The new resolution comes into force on March 16, 2024, with the exception of Articles 7, 8 and 9, which deal with the requirements and flows for making available the public version of the opinions and the authorization for the use of novel foods and novel ingredients. The effectiveness of these articles will begin on December 26.

Changes:

• Improvement of the definition of novel foods and ingredients, reinforcing that they are those that have no history of safe consumption in Brazil and including a list of different sources of procurement and situations in which they can be classified.
• Inclusion of other conceptual bases relevant to the application of the legal concept of novel foods and novel ingredients, with emphasis on safe food consumption history, purpose of the food, selective extraction or concentration, significant modification and nanomaterial.
• Creates an administrative procedure that allows companies to consult the classification of a given food or ingredient as novel, with confirmed responses being published on the Anvisa portal.

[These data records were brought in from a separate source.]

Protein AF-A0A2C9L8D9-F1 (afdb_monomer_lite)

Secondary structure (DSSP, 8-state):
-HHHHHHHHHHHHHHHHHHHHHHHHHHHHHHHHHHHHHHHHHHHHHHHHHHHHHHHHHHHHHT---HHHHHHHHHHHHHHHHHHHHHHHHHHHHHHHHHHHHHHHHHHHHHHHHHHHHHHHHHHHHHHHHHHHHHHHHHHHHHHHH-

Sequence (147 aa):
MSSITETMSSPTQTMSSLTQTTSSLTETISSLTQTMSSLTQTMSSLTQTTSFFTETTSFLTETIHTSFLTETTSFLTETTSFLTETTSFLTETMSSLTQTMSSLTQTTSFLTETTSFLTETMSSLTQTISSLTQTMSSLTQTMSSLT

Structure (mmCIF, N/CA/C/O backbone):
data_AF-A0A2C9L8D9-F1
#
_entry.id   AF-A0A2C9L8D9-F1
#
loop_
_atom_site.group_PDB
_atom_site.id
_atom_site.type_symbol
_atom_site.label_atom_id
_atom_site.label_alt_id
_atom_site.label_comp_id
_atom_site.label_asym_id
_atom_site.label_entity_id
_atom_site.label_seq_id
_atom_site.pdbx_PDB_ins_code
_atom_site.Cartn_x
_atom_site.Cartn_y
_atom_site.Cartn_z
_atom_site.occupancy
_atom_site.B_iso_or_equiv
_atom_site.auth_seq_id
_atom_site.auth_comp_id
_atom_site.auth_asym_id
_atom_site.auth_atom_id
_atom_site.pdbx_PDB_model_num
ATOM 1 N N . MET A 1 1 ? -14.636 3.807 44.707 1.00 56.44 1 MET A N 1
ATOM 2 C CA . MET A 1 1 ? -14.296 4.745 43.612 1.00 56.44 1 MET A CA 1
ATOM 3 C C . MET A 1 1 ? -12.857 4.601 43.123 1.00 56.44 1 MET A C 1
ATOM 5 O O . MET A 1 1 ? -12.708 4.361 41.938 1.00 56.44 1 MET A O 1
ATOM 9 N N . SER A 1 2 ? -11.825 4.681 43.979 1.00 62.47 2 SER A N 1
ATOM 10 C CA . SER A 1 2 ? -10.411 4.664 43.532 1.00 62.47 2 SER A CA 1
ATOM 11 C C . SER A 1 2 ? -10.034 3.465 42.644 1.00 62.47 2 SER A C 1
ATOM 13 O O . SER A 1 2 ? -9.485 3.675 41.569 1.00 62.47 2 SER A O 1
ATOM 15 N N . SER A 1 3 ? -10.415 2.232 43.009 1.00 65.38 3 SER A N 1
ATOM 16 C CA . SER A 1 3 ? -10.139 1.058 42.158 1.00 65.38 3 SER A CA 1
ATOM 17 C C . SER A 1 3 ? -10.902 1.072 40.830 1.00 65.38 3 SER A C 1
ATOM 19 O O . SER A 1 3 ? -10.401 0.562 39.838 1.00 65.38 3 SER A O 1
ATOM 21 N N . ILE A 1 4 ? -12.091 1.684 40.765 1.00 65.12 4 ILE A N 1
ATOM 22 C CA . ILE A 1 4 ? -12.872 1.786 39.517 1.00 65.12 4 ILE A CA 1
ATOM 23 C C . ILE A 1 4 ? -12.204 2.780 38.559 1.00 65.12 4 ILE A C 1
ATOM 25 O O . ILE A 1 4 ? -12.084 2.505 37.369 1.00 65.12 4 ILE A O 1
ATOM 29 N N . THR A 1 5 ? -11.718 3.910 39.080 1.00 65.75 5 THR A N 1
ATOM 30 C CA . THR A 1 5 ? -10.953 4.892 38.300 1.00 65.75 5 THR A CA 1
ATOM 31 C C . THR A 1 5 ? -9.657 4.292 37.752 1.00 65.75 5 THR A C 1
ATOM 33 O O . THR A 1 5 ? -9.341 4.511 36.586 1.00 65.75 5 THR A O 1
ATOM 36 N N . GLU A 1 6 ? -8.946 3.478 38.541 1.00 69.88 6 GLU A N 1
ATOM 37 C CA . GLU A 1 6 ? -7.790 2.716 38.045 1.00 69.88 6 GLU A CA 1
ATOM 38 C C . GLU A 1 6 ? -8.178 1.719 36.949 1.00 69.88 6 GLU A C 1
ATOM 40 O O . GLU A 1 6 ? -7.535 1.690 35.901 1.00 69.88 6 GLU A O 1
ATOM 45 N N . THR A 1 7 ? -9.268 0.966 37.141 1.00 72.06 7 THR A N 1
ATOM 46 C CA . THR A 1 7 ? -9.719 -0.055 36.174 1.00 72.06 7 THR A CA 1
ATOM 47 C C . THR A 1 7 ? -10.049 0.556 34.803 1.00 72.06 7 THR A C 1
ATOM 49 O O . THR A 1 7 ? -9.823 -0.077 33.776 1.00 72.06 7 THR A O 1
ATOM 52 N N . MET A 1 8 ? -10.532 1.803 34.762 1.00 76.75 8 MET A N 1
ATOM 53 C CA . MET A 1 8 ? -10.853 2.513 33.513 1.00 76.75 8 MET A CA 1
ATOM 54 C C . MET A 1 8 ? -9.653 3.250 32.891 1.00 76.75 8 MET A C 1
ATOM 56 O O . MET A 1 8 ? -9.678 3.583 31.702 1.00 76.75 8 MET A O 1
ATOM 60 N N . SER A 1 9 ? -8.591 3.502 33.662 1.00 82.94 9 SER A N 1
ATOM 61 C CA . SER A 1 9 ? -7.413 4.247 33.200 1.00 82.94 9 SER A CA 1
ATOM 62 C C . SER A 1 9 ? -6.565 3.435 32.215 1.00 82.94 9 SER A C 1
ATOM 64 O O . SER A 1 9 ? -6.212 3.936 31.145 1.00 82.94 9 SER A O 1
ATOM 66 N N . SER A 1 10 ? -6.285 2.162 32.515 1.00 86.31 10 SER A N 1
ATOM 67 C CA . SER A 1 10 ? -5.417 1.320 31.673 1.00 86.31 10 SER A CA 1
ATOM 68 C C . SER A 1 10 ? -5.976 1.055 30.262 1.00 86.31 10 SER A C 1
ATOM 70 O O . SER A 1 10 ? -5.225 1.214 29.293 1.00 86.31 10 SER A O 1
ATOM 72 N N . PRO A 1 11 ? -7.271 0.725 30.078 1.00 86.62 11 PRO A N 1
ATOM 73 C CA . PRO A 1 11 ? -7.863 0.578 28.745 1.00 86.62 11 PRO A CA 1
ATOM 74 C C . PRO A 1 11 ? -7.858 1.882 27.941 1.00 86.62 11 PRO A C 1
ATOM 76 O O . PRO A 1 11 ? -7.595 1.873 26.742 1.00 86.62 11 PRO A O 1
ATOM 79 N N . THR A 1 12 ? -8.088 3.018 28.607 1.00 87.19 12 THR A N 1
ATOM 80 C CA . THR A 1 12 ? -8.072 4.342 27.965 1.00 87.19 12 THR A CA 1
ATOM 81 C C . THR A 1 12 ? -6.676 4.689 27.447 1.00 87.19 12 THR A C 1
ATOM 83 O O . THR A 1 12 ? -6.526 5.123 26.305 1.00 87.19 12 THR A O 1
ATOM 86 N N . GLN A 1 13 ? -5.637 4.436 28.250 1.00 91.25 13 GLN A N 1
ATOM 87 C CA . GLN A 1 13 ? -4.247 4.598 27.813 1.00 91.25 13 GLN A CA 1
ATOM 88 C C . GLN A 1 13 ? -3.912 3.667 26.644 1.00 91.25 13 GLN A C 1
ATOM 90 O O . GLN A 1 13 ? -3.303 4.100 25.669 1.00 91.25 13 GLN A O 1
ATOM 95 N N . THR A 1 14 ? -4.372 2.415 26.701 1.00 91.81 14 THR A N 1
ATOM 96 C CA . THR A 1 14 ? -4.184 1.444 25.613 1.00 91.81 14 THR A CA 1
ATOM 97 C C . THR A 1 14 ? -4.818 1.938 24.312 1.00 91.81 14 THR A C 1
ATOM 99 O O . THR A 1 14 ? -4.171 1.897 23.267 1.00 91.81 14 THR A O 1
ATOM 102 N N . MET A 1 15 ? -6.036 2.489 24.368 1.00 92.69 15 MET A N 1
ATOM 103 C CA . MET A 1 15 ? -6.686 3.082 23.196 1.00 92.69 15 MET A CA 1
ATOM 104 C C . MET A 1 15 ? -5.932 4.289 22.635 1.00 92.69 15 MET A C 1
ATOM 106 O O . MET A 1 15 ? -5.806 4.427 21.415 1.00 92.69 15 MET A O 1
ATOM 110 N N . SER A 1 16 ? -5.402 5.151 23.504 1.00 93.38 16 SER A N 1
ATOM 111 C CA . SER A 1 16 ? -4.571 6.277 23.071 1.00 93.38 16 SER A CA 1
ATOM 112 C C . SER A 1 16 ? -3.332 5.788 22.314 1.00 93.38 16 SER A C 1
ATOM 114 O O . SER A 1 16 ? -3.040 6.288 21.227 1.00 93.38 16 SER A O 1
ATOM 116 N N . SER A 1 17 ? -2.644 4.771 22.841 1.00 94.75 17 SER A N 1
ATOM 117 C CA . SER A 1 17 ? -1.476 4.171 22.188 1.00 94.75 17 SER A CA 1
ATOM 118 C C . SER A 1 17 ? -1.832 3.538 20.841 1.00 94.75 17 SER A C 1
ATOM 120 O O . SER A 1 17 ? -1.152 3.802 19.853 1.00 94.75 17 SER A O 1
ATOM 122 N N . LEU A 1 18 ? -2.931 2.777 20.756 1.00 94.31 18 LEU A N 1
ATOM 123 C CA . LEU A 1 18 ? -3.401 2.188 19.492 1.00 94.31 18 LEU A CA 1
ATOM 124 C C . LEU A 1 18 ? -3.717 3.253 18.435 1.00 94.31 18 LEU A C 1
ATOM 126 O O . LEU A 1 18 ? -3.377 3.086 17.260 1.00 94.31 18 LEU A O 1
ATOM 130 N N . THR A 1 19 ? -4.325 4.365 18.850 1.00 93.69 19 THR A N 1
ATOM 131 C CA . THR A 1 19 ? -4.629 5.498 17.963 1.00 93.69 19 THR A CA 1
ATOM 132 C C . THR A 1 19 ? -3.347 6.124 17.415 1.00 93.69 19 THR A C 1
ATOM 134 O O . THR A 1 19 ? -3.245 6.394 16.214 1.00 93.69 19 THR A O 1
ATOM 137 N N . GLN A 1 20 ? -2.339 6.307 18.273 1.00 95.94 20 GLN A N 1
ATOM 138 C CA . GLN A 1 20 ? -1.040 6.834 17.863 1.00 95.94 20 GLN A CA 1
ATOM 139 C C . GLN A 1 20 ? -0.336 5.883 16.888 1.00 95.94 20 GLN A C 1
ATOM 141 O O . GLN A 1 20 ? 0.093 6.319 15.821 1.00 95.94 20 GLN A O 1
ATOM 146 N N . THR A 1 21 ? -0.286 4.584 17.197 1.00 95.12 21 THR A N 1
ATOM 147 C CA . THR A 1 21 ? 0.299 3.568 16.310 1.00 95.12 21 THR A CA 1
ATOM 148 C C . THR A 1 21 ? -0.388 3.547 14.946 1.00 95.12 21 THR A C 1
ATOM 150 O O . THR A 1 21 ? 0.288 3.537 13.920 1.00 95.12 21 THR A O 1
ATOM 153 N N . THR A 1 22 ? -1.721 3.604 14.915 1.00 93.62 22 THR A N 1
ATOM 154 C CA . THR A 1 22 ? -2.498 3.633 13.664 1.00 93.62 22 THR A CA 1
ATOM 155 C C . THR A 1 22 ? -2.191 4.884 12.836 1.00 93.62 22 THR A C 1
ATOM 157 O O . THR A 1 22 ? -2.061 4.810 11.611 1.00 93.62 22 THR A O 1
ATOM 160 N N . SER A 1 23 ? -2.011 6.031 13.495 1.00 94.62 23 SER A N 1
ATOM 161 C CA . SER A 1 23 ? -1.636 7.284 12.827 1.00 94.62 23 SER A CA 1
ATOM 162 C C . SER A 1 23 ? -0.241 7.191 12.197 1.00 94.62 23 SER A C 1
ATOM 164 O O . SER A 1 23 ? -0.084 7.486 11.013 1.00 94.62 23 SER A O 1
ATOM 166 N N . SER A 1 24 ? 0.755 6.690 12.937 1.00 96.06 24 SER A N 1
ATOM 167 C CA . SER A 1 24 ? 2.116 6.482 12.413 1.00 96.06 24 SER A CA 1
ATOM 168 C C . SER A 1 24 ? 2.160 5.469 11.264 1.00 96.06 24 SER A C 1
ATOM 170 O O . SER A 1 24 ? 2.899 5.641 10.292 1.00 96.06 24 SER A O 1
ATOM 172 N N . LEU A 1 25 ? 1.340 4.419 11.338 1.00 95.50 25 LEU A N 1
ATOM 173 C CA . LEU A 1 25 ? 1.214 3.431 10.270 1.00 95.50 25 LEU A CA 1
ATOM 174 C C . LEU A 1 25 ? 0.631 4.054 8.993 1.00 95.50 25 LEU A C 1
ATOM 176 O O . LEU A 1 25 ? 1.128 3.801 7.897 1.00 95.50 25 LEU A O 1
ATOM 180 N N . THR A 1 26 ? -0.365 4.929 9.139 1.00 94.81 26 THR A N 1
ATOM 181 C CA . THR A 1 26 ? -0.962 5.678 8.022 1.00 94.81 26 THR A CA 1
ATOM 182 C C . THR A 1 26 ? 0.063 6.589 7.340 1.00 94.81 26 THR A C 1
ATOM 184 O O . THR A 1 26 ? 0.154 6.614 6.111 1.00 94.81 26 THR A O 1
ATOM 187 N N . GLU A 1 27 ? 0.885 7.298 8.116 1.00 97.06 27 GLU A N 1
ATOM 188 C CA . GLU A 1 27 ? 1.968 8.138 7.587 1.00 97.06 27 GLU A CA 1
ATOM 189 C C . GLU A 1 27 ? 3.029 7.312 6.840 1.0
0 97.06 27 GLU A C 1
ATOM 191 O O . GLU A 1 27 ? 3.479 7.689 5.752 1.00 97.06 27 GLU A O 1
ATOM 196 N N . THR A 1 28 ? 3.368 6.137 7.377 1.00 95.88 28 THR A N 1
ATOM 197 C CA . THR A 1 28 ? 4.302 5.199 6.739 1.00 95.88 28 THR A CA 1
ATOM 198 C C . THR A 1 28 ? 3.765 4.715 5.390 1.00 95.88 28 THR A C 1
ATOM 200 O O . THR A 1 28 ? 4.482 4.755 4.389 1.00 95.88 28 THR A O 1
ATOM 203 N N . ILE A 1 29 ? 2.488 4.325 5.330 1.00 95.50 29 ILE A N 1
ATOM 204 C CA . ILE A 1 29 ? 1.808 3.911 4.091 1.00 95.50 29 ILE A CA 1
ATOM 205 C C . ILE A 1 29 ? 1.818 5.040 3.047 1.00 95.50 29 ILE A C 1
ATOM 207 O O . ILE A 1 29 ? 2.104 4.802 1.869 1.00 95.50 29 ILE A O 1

• Details the safety assessment requirements, according to the nature and complexity of novel foods and novel ingredients.
• Incorporates optimized analysis procedures, with relaxation of regulatory requirements for novel foods and novel ingredients that meet characteristics that increase the certainty of safety of use or reduce existing uncertainties.
• Incorporates forecasting procedures for the preparation and updating of regulatory lists of novel foods and novel ingredients.
• Defines criteria for the publication of non-confidential information from Anvisa’s opinions on novel foods and novel ingredients.
• Description of a general list of novel foods and novel ingredients, their specifications, limits and conditions of use.